**INSTRUCTIONS FOR THE TASK:** Only the pictures stay out; please return all the entries below exactly as written.

(Dataset entries)
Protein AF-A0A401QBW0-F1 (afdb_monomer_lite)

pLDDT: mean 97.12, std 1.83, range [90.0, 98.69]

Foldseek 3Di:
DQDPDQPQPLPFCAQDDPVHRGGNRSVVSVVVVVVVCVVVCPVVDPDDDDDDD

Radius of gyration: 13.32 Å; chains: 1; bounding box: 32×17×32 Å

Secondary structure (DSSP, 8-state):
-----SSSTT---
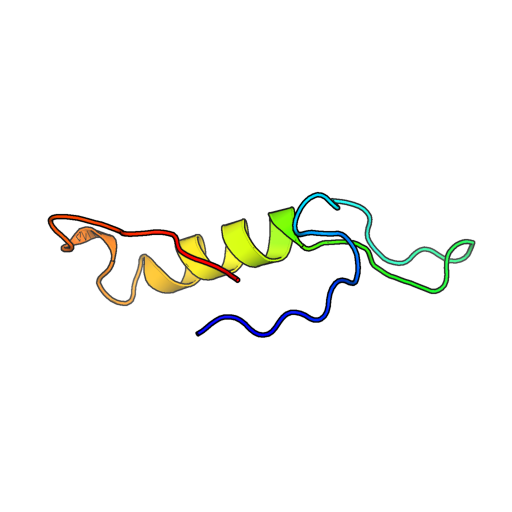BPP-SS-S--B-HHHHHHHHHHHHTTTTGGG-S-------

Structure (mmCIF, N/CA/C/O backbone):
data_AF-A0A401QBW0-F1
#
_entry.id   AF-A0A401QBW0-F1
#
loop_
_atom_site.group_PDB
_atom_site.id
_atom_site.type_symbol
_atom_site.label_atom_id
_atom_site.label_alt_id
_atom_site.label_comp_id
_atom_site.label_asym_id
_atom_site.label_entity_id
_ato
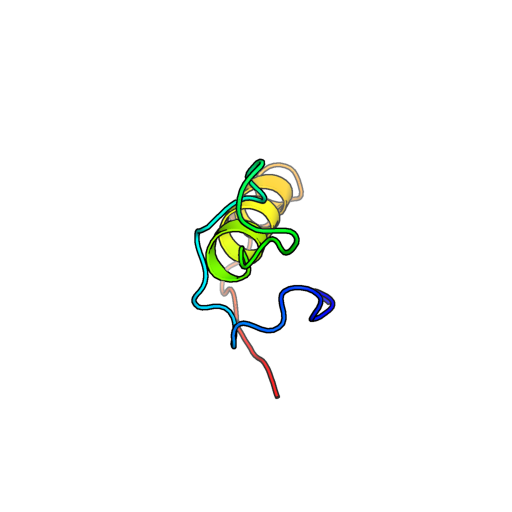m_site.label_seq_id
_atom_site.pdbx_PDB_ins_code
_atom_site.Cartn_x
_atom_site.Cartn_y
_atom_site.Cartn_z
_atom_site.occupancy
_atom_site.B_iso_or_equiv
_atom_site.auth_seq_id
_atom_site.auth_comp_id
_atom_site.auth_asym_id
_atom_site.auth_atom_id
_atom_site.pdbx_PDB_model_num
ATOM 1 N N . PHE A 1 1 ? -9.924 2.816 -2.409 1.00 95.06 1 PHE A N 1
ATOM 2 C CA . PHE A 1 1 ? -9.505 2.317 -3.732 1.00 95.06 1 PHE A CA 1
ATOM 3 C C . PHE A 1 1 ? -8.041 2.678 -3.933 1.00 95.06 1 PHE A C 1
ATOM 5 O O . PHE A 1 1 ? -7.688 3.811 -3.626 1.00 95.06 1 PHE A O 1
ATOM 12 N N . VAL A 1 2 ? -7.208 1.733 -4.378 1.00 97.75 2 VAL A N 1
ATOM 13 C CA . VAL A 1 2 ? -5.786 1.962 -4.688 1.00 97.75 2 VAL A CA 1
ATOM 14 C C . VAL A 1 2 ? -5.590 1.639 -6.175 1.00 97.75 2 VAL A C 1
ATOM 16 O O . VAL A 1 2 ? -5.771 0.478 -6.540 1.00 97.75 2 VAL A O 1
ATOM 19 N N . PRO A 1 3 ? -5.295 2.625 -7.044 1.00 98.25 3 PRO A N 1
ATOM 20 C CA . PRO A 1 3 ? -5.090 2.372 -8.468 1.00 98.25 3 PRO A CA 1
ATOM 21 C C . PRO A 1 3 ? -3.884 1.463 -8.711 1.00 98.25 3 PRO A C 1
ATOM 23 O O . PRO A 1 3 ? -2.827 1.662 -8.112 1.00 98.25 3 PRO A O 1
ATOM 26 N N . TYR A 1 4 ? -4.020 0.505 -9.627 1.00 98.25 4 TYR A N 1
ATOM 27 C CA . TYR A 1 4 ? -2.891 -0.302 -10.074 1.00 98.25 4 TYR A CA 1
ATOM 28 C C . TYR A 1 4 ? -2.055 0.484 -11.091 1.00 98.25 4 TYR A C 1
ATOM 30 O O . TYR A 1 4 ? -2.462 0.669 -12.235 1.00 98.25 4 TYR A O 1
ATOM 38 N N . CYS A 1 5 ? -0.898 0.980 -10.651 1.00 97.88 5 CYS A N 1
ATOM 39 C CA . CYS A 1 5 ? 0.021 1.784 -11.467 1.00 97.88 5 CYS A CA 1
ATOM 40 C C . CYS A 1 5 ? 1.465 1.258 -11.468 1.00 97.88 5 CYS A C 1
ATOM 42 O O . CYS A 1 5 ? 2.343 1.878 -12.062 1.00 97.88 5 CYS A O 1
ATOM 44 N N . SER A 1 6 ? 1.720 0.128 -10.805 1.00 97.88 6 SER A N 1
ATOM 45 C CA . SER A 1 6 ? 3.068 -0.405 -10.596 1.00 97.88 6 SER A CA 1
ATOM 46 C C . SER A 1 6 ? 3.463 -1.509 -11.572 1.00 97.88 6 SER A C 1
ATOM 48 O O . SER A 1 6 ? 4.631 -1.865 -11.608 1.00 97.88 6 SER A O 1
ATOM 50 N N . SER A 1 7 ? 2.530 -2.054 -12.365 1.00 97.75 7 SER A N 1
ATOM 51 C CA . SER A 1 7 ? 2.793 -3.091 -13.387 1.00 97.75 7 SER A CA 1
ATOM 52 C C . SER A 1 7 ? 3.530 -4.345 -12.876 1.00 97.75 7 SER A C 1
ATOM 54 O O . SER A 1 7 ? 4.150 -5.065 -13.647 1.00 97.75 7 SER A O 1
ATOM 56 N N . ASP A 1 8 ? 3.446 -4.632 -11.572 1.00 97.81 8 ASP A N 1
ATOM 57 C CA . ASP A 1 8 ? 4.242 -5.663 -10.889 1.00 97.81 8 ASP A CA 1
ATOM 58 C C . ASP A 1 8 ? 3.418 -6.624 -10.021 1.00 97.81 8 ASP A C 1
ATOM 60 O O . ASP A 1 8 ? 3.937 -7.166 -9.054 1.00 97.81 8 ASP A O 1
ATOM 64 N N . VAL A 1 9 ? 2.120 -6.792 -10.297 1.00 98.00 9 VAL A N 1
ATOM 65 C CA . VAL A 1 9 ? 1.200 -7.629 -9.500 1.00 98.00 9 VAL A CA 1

**TASK RESPONSE:**
Protein AF-A0A401QBW0-F1 (afdb_monomer_lite)

pLDDT: mean 97.12, std 1.83, range [90.0, 98.69]

Foldseek 3Di:
DQDPDQPQPLPFCAQDDPVHRGGNRSVVSVVVVVVVCVVVCPVVDPDDDDDDD

Radius of gyration: 13.32 Å; chains: 1; bounding box: 32×17×32 Å

Secondary structure (DSSP, 8-state):
-----SSSTT---
BPP-SS-S--B-HHHHHHHHHHHHTTTTGGG-S-------

Structure (mmCIF, N/CA/C/O backbone):
data_AF-A0A401QBW0-F1
#
_entry.id   AF-A0A401QBW0-F1
#
loop_
_atom_site.group_PDB
_atom_site.id
_atom_site.type_symbol
_atom_site.label_atom_id
_atom_site.label_alt_id
_atom_site.label_comp_id
_atom_site.label_asym_id
_atom_site.label_entity_id
_ato
m_site.label_seq_id
_atom_site.pdbx_PDB_ins_code
_atom_site.Cartn_x
_atom_site.Cartn_y
_atom_site.Cartn_z
_atom_site.occupancy
_atom_site.B_iso_or_equiv
_atom_site.auth_seq_id
_atom_site.auth_comp_id
_atom_site.auth_asym_id
_atom_site.auth_atom_id
_atom_site.pdbx_PDB_model_num
ATOM 1 N N . PHE A 1 1 ? -9.924 2.816 -2.409 1.00 95.06 1 PHE A N 1
ATOM 2 C CA . PHE A 1 1 ? -9.505 2.317 -3.732 1.00 95.06 1 PHE A CA 1
ATOM 3 C C . PHE A 1 1 ? -8.041 2.678 -3.933 1.00 95.06 1 PHE A C 1
ATOM 5 O O . PHE A 1 1 ? -7.688 3.811 -3.626 1.00 95.06 1 PHE A O 1
ATOM 12 N N . VAL A 1 2 ? -7.208 1.733 -4.378 1.00 97.75 2 VAL A N 1
ATOM 13 C CA . VAL A 1 2 ? -5.786 1.962 -4.688 1.00 97.75 2 VAL A CA 1
ATOM 14 C C . VAL A 1 2 ? -5.590 1.639 -6.175 1.00 97.75 2 VAL A C 1
ATOM 16 O O . VAL A 1 2 ? -5.771 0.478 -6.540 1.00 97.75 2 VAL A O 1
ATOM 19 N N . PRO A 1 3 ? -5.295 2.625 -7.044 1.00 98.25 3 PRO A N 1
ATOM 20 C CA . PRO A 1 3 ? -5.090 2.372 -8.468 1.00 98.25 3 PRO A CA 1
ATOM 21 C C . PRO A 1 3 ? -3.884 1.463 -8.711 1.00 98.25 3 PRO A C 1
ATOM 23 O O . PRO A 1 3 ? -2.827 1.662 -8.112 1.00 98.25 3 PRO A O 1
ATOM 26 N N . TYR A 1 4 ? -4.020 0.505 -9.627 1.00 98.25 4 TYR A N 1
ATOM 27 C CA . TYR A 1 4 ? -2.891 -0.302 -10.074 1.00 98.25 4 TYR A CA 1
ATOM 28 C C . TYR A 1 4 ? -2.055 0.484 -11.091 1.00 98.25 4 TYR A C 1
ATOM 30 O O . TYR A 1 4 ? -2.462 0.669 -12.235 1.00 98.25 4 TYR A O 1
ATOM 38 N N . CYS A 1 5 ? -0.898 0.980 -10.651 1.00 97.88 5 CYS A N 1
ATOM 39 C CA . CYS A 1 5 ? 0.021 1.784 -11.467 1.00 97.88 5 CYS A CA 1
ATOM 40 C C . CYS A 1 5 ? 1.465 1.258 -11.468 1.00 97.88 5 CYS A C 1
ATOM 42 O O . CYS A 1 5 ? 2.343 1.878 -12.062 1.00 97.88 5 CYS A O 1
ATOM 44 N N . SER A 1 6 ? 1.720 0.128 -10.805 1.00 97.88 6 SER A N 1
ATOM 45 C CA . SER A 1 6 ? 3.068 -0.405 -10.596 1.00 97.88 6 SER A CA 1
ATOM 46 C C . SER A 1 6 ? 3.463 -1.509 -11.572 1.00 97.88 6 SER A C 1
ATOM 48 O O . SER A 1 6 ? 4.631 -1.865 -11.608 1.00 97.88 6 SER A O 1
ATOM 50 N N . SER A 1 7 ? 2.530 -2.054 -12.365 1.00 97.75 7 SER A N 1
ATOM 51 C CA . SER A 1 7 ? 2.793 -3.091 -13.387 1.00 97.75 7 SER A CA 1
ATOM 52 C C . SER A 1 7 ? 3.530 -4.345 -12.876 1.00 97.75 7 SER A C 1
ATOM 54 O O . SER A 1 7 ? 4.150 -5.065 -13.647 1.00 97.75 7 SER A O 1
ATOM 56 N N . ASP A 1 8 ? 3.446 -4.632 -11.572 1.00 97.81 8 ASP A N 1
ATOM 57 C CA . ASP A 1 8 ? 4.242 -5.663 -10.889 1.00 97.81 8 ASP A CA 1
ATOM 58 C C . ASP A 1 8 ? 3.418 -6.624 -10.021 1.00 97.81 8 ASP A C 1
ATOM 60 O O . ASP A 1 8 ? 3.937 -7.166 -9.054 1.00 97.81 8 ASP A O 1
ATOM 64 N N . VAL A 1 9 ? 2.120 -6.792 -10.297 1.00 98.00 9 VAL A N 1
ATOM 65 C CA . VAL A 1 9 ? 1.200 -7.629 -9.500 1.00 98.00 9 VAL A CA 1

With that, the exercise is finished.